---------- Given records

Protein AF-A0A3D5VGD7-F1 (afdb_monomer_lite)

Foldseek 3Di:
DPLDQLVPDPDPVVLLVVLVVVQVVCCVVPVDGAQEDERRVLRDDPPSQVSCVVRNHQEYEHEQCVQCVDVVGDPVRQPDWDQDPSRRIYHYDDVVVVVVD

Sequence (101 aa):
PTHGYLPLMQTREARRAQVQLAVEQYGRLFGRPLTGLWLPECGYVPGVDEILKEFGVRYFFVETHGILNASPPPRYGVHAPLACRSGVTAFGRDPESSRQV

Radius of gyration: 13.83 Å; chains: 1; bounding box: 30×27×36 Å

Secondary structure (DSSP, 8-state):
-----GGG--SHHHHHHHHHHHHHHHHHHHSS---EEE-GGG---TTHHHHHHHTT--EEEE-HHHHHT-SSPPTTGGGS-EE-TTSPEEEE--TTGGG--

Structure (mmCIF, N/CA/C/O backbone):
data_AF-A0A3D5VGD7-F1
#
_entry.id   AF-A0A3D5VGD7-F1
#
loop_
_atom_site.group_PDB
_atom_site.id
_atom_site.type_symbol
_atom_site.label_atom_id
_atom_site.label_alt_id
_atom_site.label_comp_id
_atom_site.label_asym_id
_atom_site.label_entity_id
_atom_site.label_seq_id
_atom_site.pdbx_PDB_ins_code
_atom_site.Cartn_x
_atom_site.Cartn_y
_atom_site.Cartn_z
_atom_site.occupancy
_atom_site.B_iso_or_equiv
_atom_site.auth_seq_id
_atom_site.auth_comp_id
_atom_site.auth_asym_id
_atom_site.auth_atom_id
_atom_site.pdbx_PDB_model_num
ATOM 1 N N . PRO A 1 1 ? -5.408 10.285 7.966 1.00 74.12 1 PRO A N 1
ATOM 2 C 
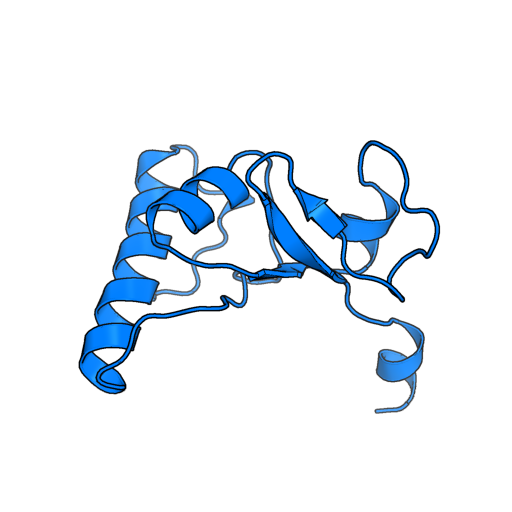CA . PRO A 1 1 ? -3.953 10.179 7.677 1.00 74.12 1 PRO A CA 1
ATOM 3 C C . PRO A 1 1 ? -3.510 11.420 6.897 1.00 74.12 1 PRO A C 1
ATOM 5 O O . PRO A 1 1 ? -4.348 12.003 6.218 1.00 74.12 1 PRO A O 1
ATOM 8 N N . THR A 1 2 ? -2.245 11.838 7.003 1.00 84.19 2 THR A N 1
ATOM 9 C CA . THR A 1 2 ? -1.775 13.113 6.417 1.00 84.19 2 THR A CA 1
ATOM 10 C C . THR A 1 2 ? -1.259 12.979 4.984 1.00 84.19 2 THR A C 1
ATOM 12 O O . THR A 1 2 ? -0.673 13.919 4.466 1.00 84.19 2 THR A O 1
ATOM 15 N N . HIS A 1 3 ? -1.427 11.808 4.360 1.00 86.38 3 HIS A N 1
ATOM 16 C CA . HIS A 1 3 ? -0.925 11.508 3.015 1.00 86.38 3 HIS A CA 1
ATOM 17 C C . HIS A 1 3 ? 0.597 11.724 2.859 1.00 86.38 3 HIS A C 1
ATOM 19 O O . HIS A 1 3 ? 1.083 12.152 1.816 1.00 86.38 3 HIS A O 1
ATOM 25 N N . GLY A 1 4 ? 1.375 11.448 3.912 1.00 85.75 4 GLY A N 1
ATOM 26 C CA . GLY A 1 4 ? 2.827 11.609 3.862 1.00 85.75 4 GLY A CA 1
ATOM 27 C C . GLY A 1 4 ? 3.486 10.557 2.967 1.00 85.75 4 GLY A C 1
ATOM 28 O O . GLY A 1 4 ? 3.243 9.363 3.134 1.00 85.75 4 GLY A O 1
ATOM 29 N N . TYR A 1 5 ? 4.349 10.987 2.048 1.00 91.38 5 TYR A N 1
ATOM 30 C CA . TYR A 1 5 ? 5.030 10.098 1.107 1.00 91.38 5 TYR A CA 1
ATOM 31 C C . TYR A 1 5 ? 6.025 9.167 1.824 1.00 91.38 5 TYR A C 1
ATOM 33 O O . TYR A 1 5 ? 7.124 9.572 2.214 1.00 91.38 5 TYR A O 1
ATOM 41 N N . LEU A 1 6 ? 5.620 7.907 2.021 1.00 89.38 6 LEU A N 1
ATOM 42 C CA . LEU A 1 6 ? 6.339 6.926 2.845 1.00 89.38 6 LEU A CA 1
ATOM 43 C C . LEU A 1 6 ? 7.801 6.687 2.426 1.00 89.38 6 LEU A C 1
ATOM 45 O O . LEU A 1 6 ? 8.637 6.542 3.325 1.00 89.38 6 LEU A O 1
ATOM 49 N N . PRO A 1 7 ? 8.157 6.669 1.123 1.00 91.75 7 PRO A N 1
ATOM 50 C CA . PRO A 1 7 ? 9.545 6.469 0.711 1.00 91.75 7 PRO A CA 1
ATOM 51 C C . PRO A 1 7 ? 10.515 7.543 1.223 1.00 91.75 7 PRO A C 1
ATOM 53 O O . PRO A 1 7 ? 11.670 7.224 1.487 1.00 91.75 7 PRO A O 1
ATOM 56 N N . LEU A 1 8 ? 10.058 8.786 1.429 1.00 93.31 8 LEU A N 1
ATOM 57 C CA . LEU A 1 8 ? 10.902 9.879 1.940 1.00 93.31 8 LEU A CA 1
ATOM 58 C C . LEU A 1 8 ? 10.959 9.956 3.472 1.00 93.31 8 LEU A C 1
ATOM 60 O O . LEU A 1 8 ? 11.754 10.715 4.026 1.00 93.31 8 LEU A O 1
ATOM 64 N N . MET A 1 9 ? 10.149 9.171 4.182 1.00 93.00 9 MET A N 1
ATOM 65 C CA . MET A 1 9 ? 10.250 9.079 5.638 1.00 93.00 9 MET A CA 1
ATOM 66 C C . MET A 1 9 ? 11.497 8.283 6.006 1.00 93.00 9 MET A C 1
ATOM 68 O O . MET A 1 9 ? 11.643 7.141 5.577 1.00 93.00 9 MET A O 1
ATOM 72 N N . GLN A 1 10 ? 12.392 8.878 6.794 1.00 91.00 10 GLN A N 1
ATOM 73 C CA . GLN A 1 10 ? 13.709 8.293 7.072 1.00 91.00 10 GLN A CA 1
ATOM 74 C C . GLN A 1 10 ? 13.647 7.076 7.999 1.00 91.00 10 GLN A C 1
ATOM 76 O O . GLN A 1 10 ? 14.459 6.164 7.872 1.00 91.00 10 GLN A O 1
ATOM 81 N N . THR A 1 11 ? 12.684 7.050 8.921 1.00 94.94 11 THR A N 1
ATOM 82 C CA . THR A 1 11 ? 12.597 6.017 9.954 1.00 94.94 11 THR A CA 1
ATOM 83 C C . THR A 1 11 ? 11.405 5.095 9.733 1.00 94.94 11 THR A C 1
ATOM 85 O O . THR A 1 11 ? 10.351 5.493 9.219 1.00 94.94 11 THR A O 1
ATOM 88 N N . ARG A 1 12 ? 11.563 3.834 10.142 1.00 95.38 12 ARG A N 1
ATOM 89 C CA . ARG A 1 12 ? 10.486 2.839 10.111 1.00 95.38 12 ARG A CA 1
ATOM 90 C C . ARG A 1 12 ? 9.331 3.275 11.010 1.00 95.38 12 ARG A C 1
ATOM 92 O O . ARG A 1 12 ? 8.173 3.103 10.649 1.00 95.38 12 ARG A O 1
ATOM 99 N N . GLU A 1 13 ? 9.651 3.900 12.135 1.00 96.56 13 GLU A N 1
ATOM 100 C CA . GLU A 1 13 ? 8.722 4.408 13.141 1.00 96.56 13 GLU A CA 1
ATOM 101 C C . GLU A 1 13 ? 7.828 5.509 12.561 1.00 96.56 13 GLU A C 1
ATOM 103 O O . GLU A 1 13 ? 6.622 5.492 12.795 1.00 96.56 13 GLU A O 1
ATOM 108 N N . ALA A 1 14 ? 8.380 6.415 11.743 1.00 95.62 14 ALA A N 1
ATOM 109 C CA . ALA A 1 14 ? 7.599 7.455 11.073 1.00 95.62 14 ALA A CA 1
ATOM 110 C C . ALA A 1 14 ? 6.591 6.859 10.077 1.00 95.62 14 ALA A C 1
ATOM 112 O O . ALA A 1 14 ? 5.412 7.224 10.089 1.00 95.62 14 ALA A O 1
ATOM 113 N N . ARG A 1 15 ? 7.023 5.884 9.261 1.00 96.31 15 ARG A N 1
ATOM 114 C CA . ARG A 1 15 ? 6.127 5.155 8.342 1.00 96.31 15 ARG A CA 1
ATOM 115 C C . ARG A 1 15 ? 5.051 4.389 9.111 1.00 96.31 15 ARG A C 1
ATOM 117 O O . ARG A 1 15 ? 3.874 4.447 8.763 1.00 96.31 15 ARG A O 1
ATOM 124 N N . ARG A 1 16 ? 5.444 3.714 10.194 1.00 97.19 16 ARG A N 1
ATOM 125 C CA . ARG A 1 16 ? 4.546 2.959 11.072 1.00 97.19 16 ARG A CA 1
ATOM 126 C C . ARG A 1 16 ? 3.488 3.855 11.708 1.00 97.19 16 ARG A C 1
ATOM 128 O O . ARG A 1 16 ? 2.314 3.501 11.672 1.00 97.19 16 ARG A O 1
ATOM 135 N N . ALA A 1 17 ? 3.873 5.023 12.219 1.00 96.62 17 ALA A N 1
ATOM 136 C CA . ALA A 1 17 ? 2.949 5.991 12.807 1.00 96.62 17 ALA A CA 1
ATOM 137 C C . ALA A 1 17 ? 1.898 6.481 11.794 1.00 96.62 17 ALA A C 1
ATOM 139 O O . ALA A 1 17 ? 0.726 6.632 12.137 1.00 96.62 17 ALA A O 1
ATOM 140 N N . GLN A 1 18 ? 2.283 6.671 10.529 1.00 95.62 18 GLN A N 1
ATOM 141 C CA . GLN A 1 18 ? 1.353 7.059 9.463 1.00 95.62 18 GLN A CA 1
ATOM 142 C C . GLN A 1 18 ? 0.320 5.975 9.156 1.00 95.62 18 GLN A C 1
ATOM 144 O O . GLN A 1 18 ? -0.871 6.276 9.039 1.00 95.62 18 GLN A O 1
ATOM 149 N N . VAL A 1 19 ? 0.758 4.716 9.063 1.00 96.81 19 VAL A N 1
ATOM 150 C CA . VAL A 1 19 ? -0.148 3.577 8.849 1.00 96.81 19 VAL A CA 1
ATOM 151 C C . VAL A 1 19 ? -1.065 3.386 10.057 1.00 96.81 19 VAL A C 1
ATOM 153 O O . VAL A 1 19 ? -2.275 3.251 9.880 1.00 96.81 19 VAL A O 1
ATOM 156 N N . GLN A 1 20 ? -0.523 3.462 11.275 1.00 97.25 20 GLN A N 1
ATOM 157 C CA . GLN A 1 20 ? -1.300 3.384 12.512 1.00 97.25 20 GLN A CA 1
ATOM 158 C C . GLN A 1 20 ? -2.420 4.428 12.531 1.00 97.25 20 GLN A C 1
ATOM 160 O O . GLN A 1 20 ? -3.587 4.087 12.716 1.00 97.25 20 GLN A O 1
ATOM 165 N N . LEU A 
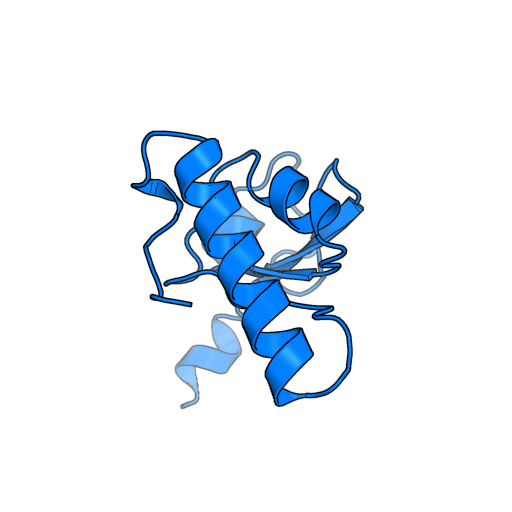1 21 ? -2.081 5.692 12.258 1.00 96.88 21 LEU A N 1
ATOM 166 C CA . LEU A 1 21 ? -3.052 6.780 12.220 1.00 96.88 21 LEU A CA 1
ATOM 167 C C . LEU A 1 21 ? -4.130 6.543 11.155 1.00 96.88 21 LEU A C 1
ATOM 169 O O . LEU A 1 21 ? -5.296 6.858 11.384 1.00 96.88 21 LEU A O 1
ATOM 173 N N . ALA A 1 22 ? -3.768 5.998 9.988 1.00 96.31 22 ALA A N 1
ATOM 174 C CA . ALA A 1 22 ? -4.737 5.652 8.950 1.00 96.31 22 ALA A CA 1
ATOM 175 C C . ALA A 1 22 ? -5.742 4.595 9.436 1.00 96.31 22 ALA A C 1
ATOM 177 O O . ALA A 1 22 ? -6.949 4.772 9.267 1.00 96.31 22 ALA A O 1
ATOM 178 N N . VAL A 1 23 ? -5.243 3.529 10.063 1.00 97.50 23 VAL A N 1
ATOM 179 C CA . VAL A 1 23 ? -6.039 2.394 10.545 1.00 97.50 23 VAL A CA 1
ATOM 180 C C . VAL A 1 23 ? -6.955 2.811 11.695 1.00 97.50 23 VAL A C 1
ATOM 182 O O . VAL A 1 23 ? -8.149 2.519 11.657 1.00 97.50 23 VAL A O 1
ATOM 185 N N . GLU A 1 24 ? -6.434 3.548 12.678 1.00 97.19 24 GLU A N 1
ATOM 186 C CA . GLU A 1 24 ? -7.215 4.041 13.818 1.00 97.19 24 GLU A CA 1
ATOM 187 C C . GLU A 1 24 ? -8.318 5.010 13.382 1.00 97.19 24 GLU A C 1
ATOM 189 O O . GLU A 1 24 ? -9.461 4.892 13.825 1.00 97.19 24 GLU A O 1
ATOM 194 N N . GLN A 1 25 ? -8.001 5.954 12.489 1.00 97.19 25 GLN A N 1
ATOM 195 C CA . GLN A 1 25 ? -8.989 6.898 11.962 1.00 97.19 25 GLN A CA 1
ATOM 196 C C . GLN A 1 25 ? -10.081 6.176 11.171 1.00 97.19 25 GLN A C 1
ATOM 198 O O . GLN A 1 25 ? -11.261 6.446 11.382 1.00 97.19 25 GLN A O 1
ATOM 203 N N . TYR A 1 26 ? -9.715 5.220 10.310 1.00 97.69 26 TYR A N 1
ATOM 204 C CA . TYR A 1 26 ? -10.697 4.423 9.576 1.00 97.69 26 TYR A CA 1
ATOM 205 C C . TYR A 1 26 ? -11.599 3.625 10.526 1.00 97.69 26 TYR A C 1
ATOM 207 O O . TYR A 1 26 ? -12.820 3.666 10.394 1.00 97.69 26 TYR A O 1
ATOM 215 N N . GLY A 1 27 ? -11.015 2.953 11.523 1.00 97.81 27 GLY A N 1
ATOM 216 C CA . GLY A 1 27 ? -11.768 2.197 12.523 1.00 97.81 27 GLY A CA 1
ATOM 217 C C . GLY A 1 27 ? -12.772 3.063 13.286 1.00 97.81 27 GLY A C 1
ATOM 218 O O . GLY A 1 27 ? -13.920 2.658 13.454 1.00 97.81 27 GLY A O 1
ATOM 219 N N . ARG A 1 28 ? -12.375 4.281 13.681 1.00 97.81 28 ARG A N 1
ATOM 220 C CA . ARG A 1 28 ? -13.262 5.247 14.350 1.00 97.81 28 ARG A CA 1
ATOM 221 C C . ARG A 1 28 ? -14.402 5.731 13.456 1.00 97.81 28 ARG A C 1
ATOM 223 O O . ARG A 1 28 ? -15.524 5.847 13.932 1.00 97.81 28 ARG A O 1
ATOM 230 N N . LEU A 1 29 ? -14.120 6.023 12.187 1.00 97.81 29 LEU A N 1
ATOM 231 C CA . LEU A 1 29 ? -15.100 6.598 11.260 1.00 97.81 29 LEU A CA 1
ATOM 232 C C . LEU A 1 29 ? -16.088 5.563 10.709 1.00 97.81 29 LEU A C 1
ATOM 234 O O . LEU A 1 29 ? -17.249 5.888 10.485 1.00 97.81 29 LEU A O 1
ATOM 238 N N . PHE A 1 30 ? -15.637 4.329 10.482 1.00 97.31 30 PHE A N 1
ATOM 239 C CA . PHE A 1 30 ? -16.425 3.299 9.794 1.00 97.31 30 PHE A CA 1
ATOM 240 C C . PHE A 1 30 ? -16.843 2.131 10.693 1.00 97.31 30 PHE A C 1
ATOM 242 O O . PHE A 1 30 ? -17.552 1.239 10.228 1.00 97.31 30 PHE A O 1
ATOM 249 N N . GLY A 1 31 ? -16.391 2.090 11.952 1.00 97.56 31 GLY A N 1
ATOM 250 C CA . GLY A 1 3
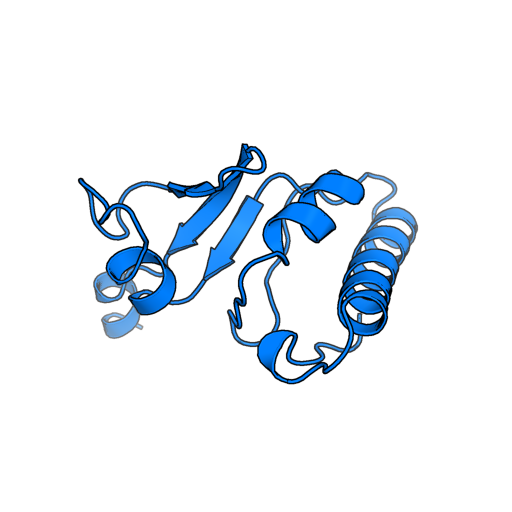1 ? -16.749 1.040 12.912 1.00 97.56 31 GLY A CA 1
ATOM 251 C C . GLY A 1 31 ? -16.248 -0.361 12.540 1.00 97.56 31 GLY A C 1
ATOM 252 O O . GLY A 1 31 ? -16.763 -1.354 13.045 1.00 97.56 31 GLY A O 1
ATOM 253 N N . ARG A 1 32 ? -15.268 -0.467 11.634 1.00 96.88 32 ARG A N 1
ATOM 254 C CA . ARG A 1 32 ? -14.716 -1.740 11.143 1.00 96.88 32 ARG A CA 1
ATOM 255 C C . ARG A 1 32 ? -13.225 -1.609 10.808 1.00 96.88 32 ARG A C 1
ATOM 257 O O . ARG A 1 32 ? -12.782 -0.504 10.490 1.00 96.88 32 ARG A O 1
ATOM 264 N N . PRO A 1 33 ? -12.442 -2.703 10.839 1.00 96.75 33 PRO A N 1
ATOM 265 C CA . PRO A 1 33 ? -11.012 -2.644 10.551 1.00 96.75 33 PRO A CA 1
ATOM 266 C C . PRO A 1 33 ? -10.724 -2.290 9.085 1.00 96.75 33 PRO A C 1
ATOM 268 O O . PRO A 1 33 ? -11.444 -2.698 8.168 1.00 96.75 33 PRO A O 1
ATOM 271 N N . LEU A 1 34 ? -9.634 -1.554 8.867 1.00 97.25 34 LEU A N 1
ATOM 272 C CA . LEU A 1 34 ? -9.112 -1.253 7.536 1.00 97.25 34 LEU A CA 1
ATOM 273 C C . LEU A 1 34 ? -8.517 -2.526 6.918 1.00 97.25 34 LEU A C 1
ATOM 275 O O . LEU A 1 34 ? -7.604 -3.118 7.484 1.00 97.25 34 LEU A O 1
ATOM 279 N N . THR A 1 35 ? -9.004 -2.940 5.747 1.00 97.19 35 THR A N 1
ATOM 280 C CA . THR A 1 35 ? -8.505 -4.156 5.070 1.00 97.19 35 THR A CA 1
ATOM 281 C C . THR A 1 35 ? -7.640 -3.873 3.847 1.00 97.19 35 THR A C 1
ATOM 283 O O . THR A 1 35 ? -6.880 -4.752 3.443 1.00 97.19 35 THR A O 1
ATOM 286 N N . GLY A 1 36 ? -7.715 -2.665 3.289 1.00 96.88 36 GLY A N 1
ATOM 287 C CA . GLY A 1 36 ? -6.895 -2.224 2.169 1.00 96.88 36 GLY A CA 1
ATOM 288 C C . GLY A 1 36 ? -6.498 -0.763 2.316 1.00 96.88 36 GLY A C 1
ATOM 289 O O . GLY A 1 36 ? -7.242 0.010 2.917 1.00 96.88 36 GLY A O 1
ATOM 290 N N . LEU A 1 37 ? -5.336 -0.388 1.785 1.00 96.38 37 LEU A N 1
ATOM 291 C CA . LEU A 1 37 ? -4.814 0.975 1.885 1.00 96.38 37 LEU A CA 1
ATOM 292 C C . LEU A 1 37 ? -4.332 1.493 0.525 1.00 96.38 37 LEU A C 1
ATOM 294 O O . LEU A 1 37 ? -3.591 0.820 -0.185 1.00 96.38 37 LEU A O 1
ATOM 298 N N . TRP A 1 38 ? -4.707 2.726 0.188 1.00 95.81 38 TRP A N 1
ATOM 299 C CA . TRP A 1 38 ? -4.049 3.480 -0.876 1.00 95.81 38 TRP A CA 1
ATOM 300 C C . TRP A 1 38 ? -2.781 4.123 -0.311 1.00 95.81 38 TRP A C 1
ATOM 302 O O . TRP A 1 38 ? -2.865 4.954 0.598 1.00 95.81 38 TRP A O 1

--------------------

Aim of the exercise:
Word for word, write out the lines above running from the one with "Structure (mmCIF, N/CA/C/O" up to and including the one with "ATOM 17 C C". Drop any picture.

Answer to this problem:
Structure (mmCIF, N/CA/C/O backbone):
data_AF-A0A3D5VGD7-F1
#
_entry.id   AF-A0A3D5VGD7-F1
#
loop_
_atom_site.group_PDB
_atom_site.id
_atom_site.type_symbol
_atom_site.label_atom_id
_atom_site.label_alt_id
_atom_site.label_comp_id
_atom_site.label_asym_id
_atom_site.label_entity_id
_atom_site.label_seq_id
_atom_site.pdbx_PDB_ins_code
_atom_site.Cartn_x
_atom_site.Cartn_y
_atom_site.Cartn_z
_atom_site.occupancy
_atom_site.B_iso_or_equiv
_atom_site.auth_seq_id
_atom_site.auth_comp_id
_atom_site.auth_asym_id
_atom_site.auth_atom_id
_atom_site.pdbx_PDB_model_num
ATOM 1 N N . PRO A 1 1 ? -5.408 10.285 7.966 1.00 74.12 1 PRO A N 1
ATOM 2 C 
CA . PRO A 1 1 ? -3.953 10.179 7.677 1.00 74.12 1 PRO A CA 1
ATOM 3 C C . PRO A 1 1 ? -3.510 11.420 6.897 1.00 74.12 1 PRO A C 1
ATOM 5 O O . PRO A 1 1 ? -4.348 12.003 6.218 1.00 74.12 1 PRO A O 1
ATOM 8 N N . THR A 1 2 ? -2.245 11.838 7.003 1.00 84.19 2 THR A N 1
ATOM 9 C CA . THR A 1 2 ? -1.775 13.113 6.417 1.00 84.19 2 THR A CA 1
ATOM 10 C C . THR A 1 2 ? -1.259 12.979 4.984 1.00 84.19 2 THR A C 1
ATOM 12 O O . THR A 1 2 ? -0.673 13.919 4.466 1.00 84.19 2 THR A O 1
ATOM 15 N N . HIS A 1 3 ? -1.427 11.808 4.360 1.00 86.38 3 HIS A N 1
ATOM 16 C CA . HIS A 1 3 ? -0.925 11.508 3.015 1.00 86.38 3 HIS A CA 1
ATOM 17 C C . HIS A 1 3 ? 0.597 11.724 2.859 1.00 86.38 3 HIS A C 1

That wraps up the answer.